OK, I get what you are saying at that makes a whole lot of sense actually. That is what happened to us. There was a decent amount of birds in the area. We had some flocks fly close early on but again my idiot friends had there faces up, and it could have been a mix of decoys and or calling but either way they flared. They did this a couple times. Until finally they just all flew high over us. So then we left the decoys to go look for them. And found several fields a couple miles south of us loaded. It is hard to compete with fields with 10,000 real snows when you only have 600 decoys and two people calling.

You are saying find a field between two of the roosts or fields where the majority of the birds are, and they fly threw in smaller groups and decoy there. That makes more sense, because you can get them to come down in smaller groups.

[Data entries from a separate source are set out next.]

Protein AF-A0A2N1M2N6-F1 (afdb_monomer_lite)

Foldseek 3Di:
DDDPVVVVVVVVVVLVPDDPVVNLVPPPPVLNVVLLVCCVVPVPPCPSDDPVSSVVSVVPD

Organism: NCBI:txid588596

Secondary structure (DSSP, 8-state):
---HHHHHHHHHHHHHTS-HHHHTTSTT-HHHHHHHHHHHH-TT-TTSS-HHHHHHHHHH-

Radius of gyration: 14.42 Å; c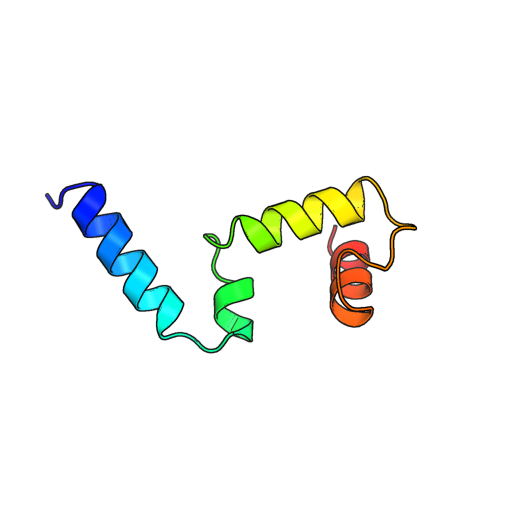hains: 1; bounding box: 32×22×36 Å

Structure (mmCIF, N/CA/C/O backbone):
data_AF-A0A2N1M2N6-F1
#
_entry.id   AF-A0A2N1M2N6-F1
#
loop_
_atom_site.group_PDB
_atom_site.id
_atom_site.type_symbol
_atom_site.label_atom_id
_atom_site.label_alt_id
_atom_site.label_comp_id
_atom_site.label_asym_id
_atom_site.label_entity_id
_atom_site.label_seq_id
_atom_site.pdbx_PDB_ins_code
_atom_site.Cartn_x
_atom_site.Cartn_y
_atom_site.Cartn_z
_atom_site.occupancy
_atom_site.B_iso_or_equiv
_atom_site.auth_seq_id
_atom_site.auth_comp_id
_atom_site.auth_asym_id
_atom_site.auth_atom_id
_atom_site.pdbx_PDB_model_num
ATOM 1 N N . PHE A 1 1 ? 18.650 -7.211 -20.019 1.00 74.56 1 PHE A N 1
ATOM 2 C CA . PHE A 1 1 ? 18.288 -6.673 -18.692 1.00 74.56 1 PHE A CA 1
ATOM 3 C C . PHE A 1 1 ? 17.931 -5.209 -18.858 1.00 74.56 1 PHE A C 1
ATOM 5 O O . PHE A 1 1 ? 18.640 -4.523 -19.581 1.00 74.56 1 PHE A O 1
ATOM 12 N N . ILE A 1 2 ? 16.834 -4.751 -18.257 1.00 86.94 2 ILE A N 1
ATOM 13 C CA . ILE A 1 2 ? 16.491 -3.321 -18.223 1.00 86.94 2 ILE A CA 1
ATOM 14 C C . ILE A 1 2 ? 17.169 -2.660 -17.020 1.00 86.94 2 ILE A C 1
ATOM 16 O O . ILE A 1 2 ? 17.402 -3.327 -16.009 1.00 86.94 2 ILE A O 1
ATOM 20 N N . SER A 1 3 ? 17.504 -1.372 -17.129 1.00 92.44 3 SER A N 1
ATOM 21 C CA . SER A 1 3 ? 18.026 -0.616 -15.989 1.00 92.44 3 SER A CA 1
ATOM 22 C C . SER A 1 3 ? 16.933 -0.428 -14.933 1.00 92.44 3 SER A C 1
ATOM 24 O O . SER A 1 3 ? 15.734 -0.501 -15.226 1.00 92.44 3 SER A O 1
ATOM 26 N N . ARG A 1 4 ? 17.348 -0.169 -13.688 1.00 84.50 4 ARG A N 1
ATOM 27 C CA . ARG A 1 4 ? 16.423 0.142 -12.591 1.00 84.50 4 ARG A CA 1
ATOM 28 C C . ARG A 1 4 ? 15.545 1.350 -12.928 1.00 84.50 4 ARG A C 1
ATOM 30 O O . ARG A 1 4 ? 14.352 1.314 -12.656 1.00 84.50 4 ARG A O 1
ATOM 37 N N . ASP A 1 5 ? 16.114 2.367 -13.565 1.00 88.88 5 ASP A N 1
ATOM 38 C CA . ASP A 1 5 ? 15.390 3.592 -13.912 1.00 88.88 5 ASP A CA 1
ATOM 39 C C . ASP A 1 5 ? 14.347 3.340 -15.001 1.00 88.88 5 ASP A C 1
ATOM 41 O O . ASP A 1 5 ? 13.215 3.804 -14.897 1.00 88.88 5 ASP A O 1
ATOM 45 N N . THR A 1 6 ? 14.681 2.518 -16.002 1.00 87.81 6 THR A N 1
ATOM 46 C CA . THR A 1 6 ? 13.714 2.095 -17.021 1.00 87.81 6 THR A CA 1
ATOM 47 C C . THR A 1 6 ? 12.577 1.284 -16.402 1.00 87.81 6 THR A C 1
ATOM 49 O O . THR A 1 6 ? 11.416 1.506 -16.740 1.00 87.81 6 THR A O 1
ATOM 52 N N . PHE A 1 7 ? 12.883 0.374 -15.473 1.00 83.69 7 PHE A N 1
ATOM 53 C CA . PHE A 1 7 ? 11.854 -0.374 -14.752 1.00 83.69 7 PHE A CA 1
ATOM 54 C C . PHE A 1 7 ? 10.943 0.552 -13.935 1.00 83.69 7 PHE A C 1
ATOM 56 O O . PHE A 1 7 ? 9.722 0.453 -14.047 1.00 83.69 7 PHE A O 1
ATOM 63 N N . ASN A 1 8 ? 11.516 1.489 -13.176 1.00 84.00 8 ASN A N 1
ATOM 64 C CA . ASN A 1 8 ? 10.747 2.454 -12.389 1.00 84.00 8 ASN A CA 1
ATOM 65 C C . ASN A 1 8 ? 9.844 3.318 -13.279 1.00 84.00 8 ASN A C 1
ATOM 67 O O . ASN A 1 8 ? 8.662 3.450 -12.977 1.00 84.00 8 ASN A O 1
ATOM 71 N N . GLY A 1 9 ? 10.347 3.812 -14.416 1.00 86.69 9 GLY A N 1
ATOM 72 C CA . GLY A 1 9 ? 9.550 4.606 -15.356 1.00 86.69 9 GLY A CA 1
ATOM 73 C C . GLY A 1 9 ? 8.363 3.839 -15.955 1.00 86.69 9 GLY A C 1
ATOM 74 O O . GLY A 1 9 ? 7.263 4.381 -16.055 1.00 86.69 9 GLY A O 1
ATOM 75 N N . ILE A 1 10 ? 8.543 2.555 -16.297 1.00 86.69 10 ILE A N 1
ATOM 76 C CA . ILE A 1 10 ? 7.447 1.689 -16.777 1.00 86.6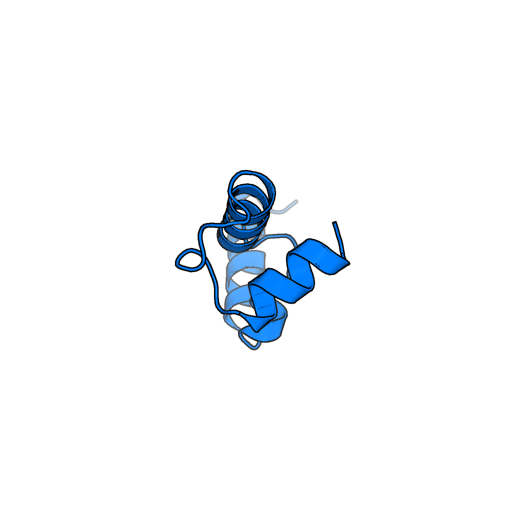9 10 ILE A CA 1
ATOM 77 C C . ILE A 1 10 ? 6.372 1.530 -15.695 1.00 86.69 10 ILE A C 1
ATOM 79 O O . ILE A 1 10 ? 5.174 1.601 -15.977 1.00 86.69 10 ILE A O 1
ATOM 83 N N . ILE A 1 11 ? 6.802 1.318 -14.454 1.00 84.00 11 ILE A N 1
ATOM 84 C CA . ILE A 1 11 ? 5.914 1.101 -13.318 1.00 84.00 11 ILE A CA 1
ATOM 85 C C . ILE A 1 11 ? 5.155 2.380 -12.942 1.00 84.00 11 ILE A C 1
ATOM 87 O O . ILE A 1 11 ? 3.942 2.322 -12.741 1.00 84.00 11 ILE A O 1
ATOM 91 N N . GLU A 1 12 ? 5.827 3.530 -12.898 1.00 84.50 12 GLU A N 1
ATOM 92 C CA . GLU A 1 12 ? 5.196 4.831 -12.650 1.00 84.50 12 GLU A CA 1
ATOM 93 C C . GLU A 1 12 ? 4.151 5.158 -13.718 1.00 84.50 12 GLU A C 1
ATOM 95 O O . GLU A 1 12 ? 3.028 5.536 -13.379 1.00 84.50 12 GLU A O 1
ATOM 100 N N . HIS A 1 13 ? 4.473 4.935 -14.996 1.00 87.88 13 HIS A N 1
ATOM 101 C CA . HIS A 1 13 ? 3.533 5.148 -16.094 1.00 87.88 13 HIS A CA 1
ATOM 102 C C . HIS A 1 13 ? 2.315 4.216 -16.001 1.00 87.88 13 HIS A C 1
ATOM 104 O O . HIS A 1 13 ? 1.173 4.658 -16.142 1.00 87.88 13 HIS A O 1
ATOM 110 N N . TYR A 1 14 ? 2.536 2.931 -15.710 1.00 85.81 14 TYR A N 1
ATOM 111 C CA . TYR A 1 14 ? 1.454 1.969 -15.504 1.00 85.81 14 TYR A CA 1
ATOM 112 C C . TYR A 1 14 ? 0.534 2.385 -14.350 1.00 85.81 14 TYR A C 1
ATOM 114 O O . TYR A 1 14 ? -0.685 2.392 -14.516 1.00 85.81 14 TYR A O 1
ATOM 122 N N . ILE A 1 15 ? 1.099 2.771 -13.201 1.00 83.75 15 ILE A N 1
ATOM 123 C CA . ILE A 1 15 ? 0.315 3.206 -12.040 1.00 83.75 15 ILE A CA 1
ATOM 124 C C . ILE A 1 15 ? -0.441 4.494 -12.359 1.00 83.75 15 ILE A C 1
ATOM 126 O O . ILE A 1 15 ? -1.639 4.550 -12.099 1.00 83.75 15 ILE A O 1
ATOM 130 N N . GLY A 1 16 ? 0.209 5.494 -12.958 1.00 83.25 16 GLY A N 1
ATOM 131 C CA . GLY A 1 16 ? -0.422 6.769 -13.314 1.00 83.25 16 GLY A CA 1
ATOM 132 C C . GLY A 1 16 ? -1.654 6.613 -14.211 1.00 83.25 16 GLY A C 1
ATOM 133 O O . GLY A 1 16 ? -2.610 7.375 -14.076 1.00 83.25 16 GLY A O 1
ATOM 134 N N . ASN A 1 17 ? -1.680 5.575 -15.052 1.00 87.81 17 ASN A N 1
ATOM 135 C CA . ASN A 1 17 ? -2.809 5.260 -15.931 1.00 87.81 17 ASN A CA 1
ATOM 136 C C . ASN A 1 17 ? -3.938 4.460 -15.254 1.00 87.81 17 ASN A C 1
ATOM 138 O O . ASN A 1 17 ? -5.003 4.270 -15.846 1.00 87.81 17 ASN A O 1
ATOM 142 N N . LEU A 1 18 ? -3.747 3.962 -14.029 1.00 84.94 18 LEU A N 1
ATOM 143 C CA . LEU A 1 18 ? -4.806 3.266 -13.300 1.00 84.94 18 LEU A CA 1
ATOM 144 C C . LEU A 1 18 ? -5.810 4.260 -12.693 1.00 84.94 18 LEU A C 1
ATOM 146 O O . LEU A 1 18 ? -5.440 5.366 -12.314 1.00 84.94 18 LEU A O 1
ATOM 150 N N . PRO A 1 19 ? -7.074 3.857 -12.483 1.00 84.56 19 PRO A N 1
ATOM 151 C CA . PRO A 1 19 ? -8.001 4.607 -11.641 1.00 84.56 19 PRO A CA 1
ATOM 152 C C . PRO A 1 19 ? -7.429 4.828 -10.235 1.00 84.56 19 PRO A C 1
ATOM 154 O O . PRO A 1 19 ? -6.817 3.920 -9.670 1.00 84.56 19 PRO A O 1
ATOM 157 N N . MET A 1 20 ? -7.706 5.984 -9.628 1.00 78.00 20 MET A N 1
ATOM 158 C CA . MET A 1 20 ? -7.156 6.383 -8.322 1.00 78.00 20 MET A CA 1
ATOM 159 C C . MET A 1 20 ? -7.353 5.319 -7.222 1.00 78.00 20 MET A C 1
ATOM 161 O O . MET A 1 20 ? -6.432 5.018 -6.470 1.00 78.00 20 MET A O 1
ATOM 165 N N . SER A 1 21 ? -8.503 4.634 -7.203 1.00 75.75 21 SER A N 1
ATOM 166 C CA . SER A 1 21 ? -8.789 3.538 -6.260 1.00 75.75 21 SER A CA 1
ATOM 167 C C . SER A 1 21 ? -7.904 2.296 -6.434 1.00 75.75 21 SER A C 1
ATOM 169 O O . SER A 1 21 ? -7.725 1.520 -5.493 1.00 75.75 21 SER A O 1
ATOM 171 N N . LYS A 1 22 ? -7.366 2.076 -7.639 1.00 79.81 22 LYS A N 1
ATOM 172 C CA . LYS A 1 22 ? -6.391 1.020 -7.941 1.00 79.81 22 LYS A CA 1
ATOM 173 C C . LYS A 1 22 ? -4.960 1.504 -7.708 1.00 79.81 22 LYS A C 1
ATOM 175 O O . LYS A 1 22 ? -4.147 0.701 -7.268 1.00 79.81 22 LYS A O 1
ATOM 180 N N . GLN A 1 23 ? -4.674 2.790 -7.922 1.00 78.44 23 GLN A N 1
ATOM 181 C CA . GLN A 1 23 ? -3.379 3.396 -7.586 1.00 78.44 23 GLN A CA 1
ATOM 182 C C . GLN A 1 23 ? -3.083 3.325 -6.086 1.00 78.44 23 GLN A C 1
ATOM 184 O O . GLN A 1 23 ? -1.980 2.964 -5.694 1.00 78.44 23 GLN A O 1
ATOM 189 N N . GLU A 1 24 ? -4.071 3.616 -5.236 1.00 70.62 24 GLU A N 1
ATOM 190 C CA . GLU A 1 24 ? -3.934 3.499 -3.774 1.00 70.62 24 GLU A CA 1
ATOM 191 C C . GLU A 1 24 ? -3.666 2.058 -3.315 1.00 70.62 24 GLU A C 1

Ok, so here are my plans and let me know what you guys think.
1. improve concealment
2. scout more and try to find a location where the birds are migrating between
3. make a homemade ecaller and buy a cd from nodakoutdoors
4. then buy some more econo sillosocks and paint them

Of course I am not going to be able to finish the last one or maybe even number three before the end of this season, but I have the summer.


----------



## trey5150 (Oct 10, 2009)

I am also new to snow goose hunting. i have been told that by putting white socks on the heads of canada decs works to pass them off and blues. Does any one know if this works? Does any one recomend mixing in some canada decs?


----------



## Codeman (Mar 9, 2010)

I have also heard that putting the socks on the heads of canadas makes them look like blues. but then I thought, sometimes you see dark geese in with the snows and blues. So correct me if i am wrong, since I am new, but I think that you could put them in your arsenal but just put them kinda off the group of snows and blues and have them in there own little groups. I think that would work better than using them with the socks on there heads. I think the geese would see that something is up on the all white heads. If you could make some kind of tight fitting sleeve that you could slip over the heads and then paint a decent looking beak I think you could use them as blues then. If you do not have access to something like that and are skeptical on tryin the sock thing just do what I said above about setting them up with the snows and put them a little ways away and kind of in there own group.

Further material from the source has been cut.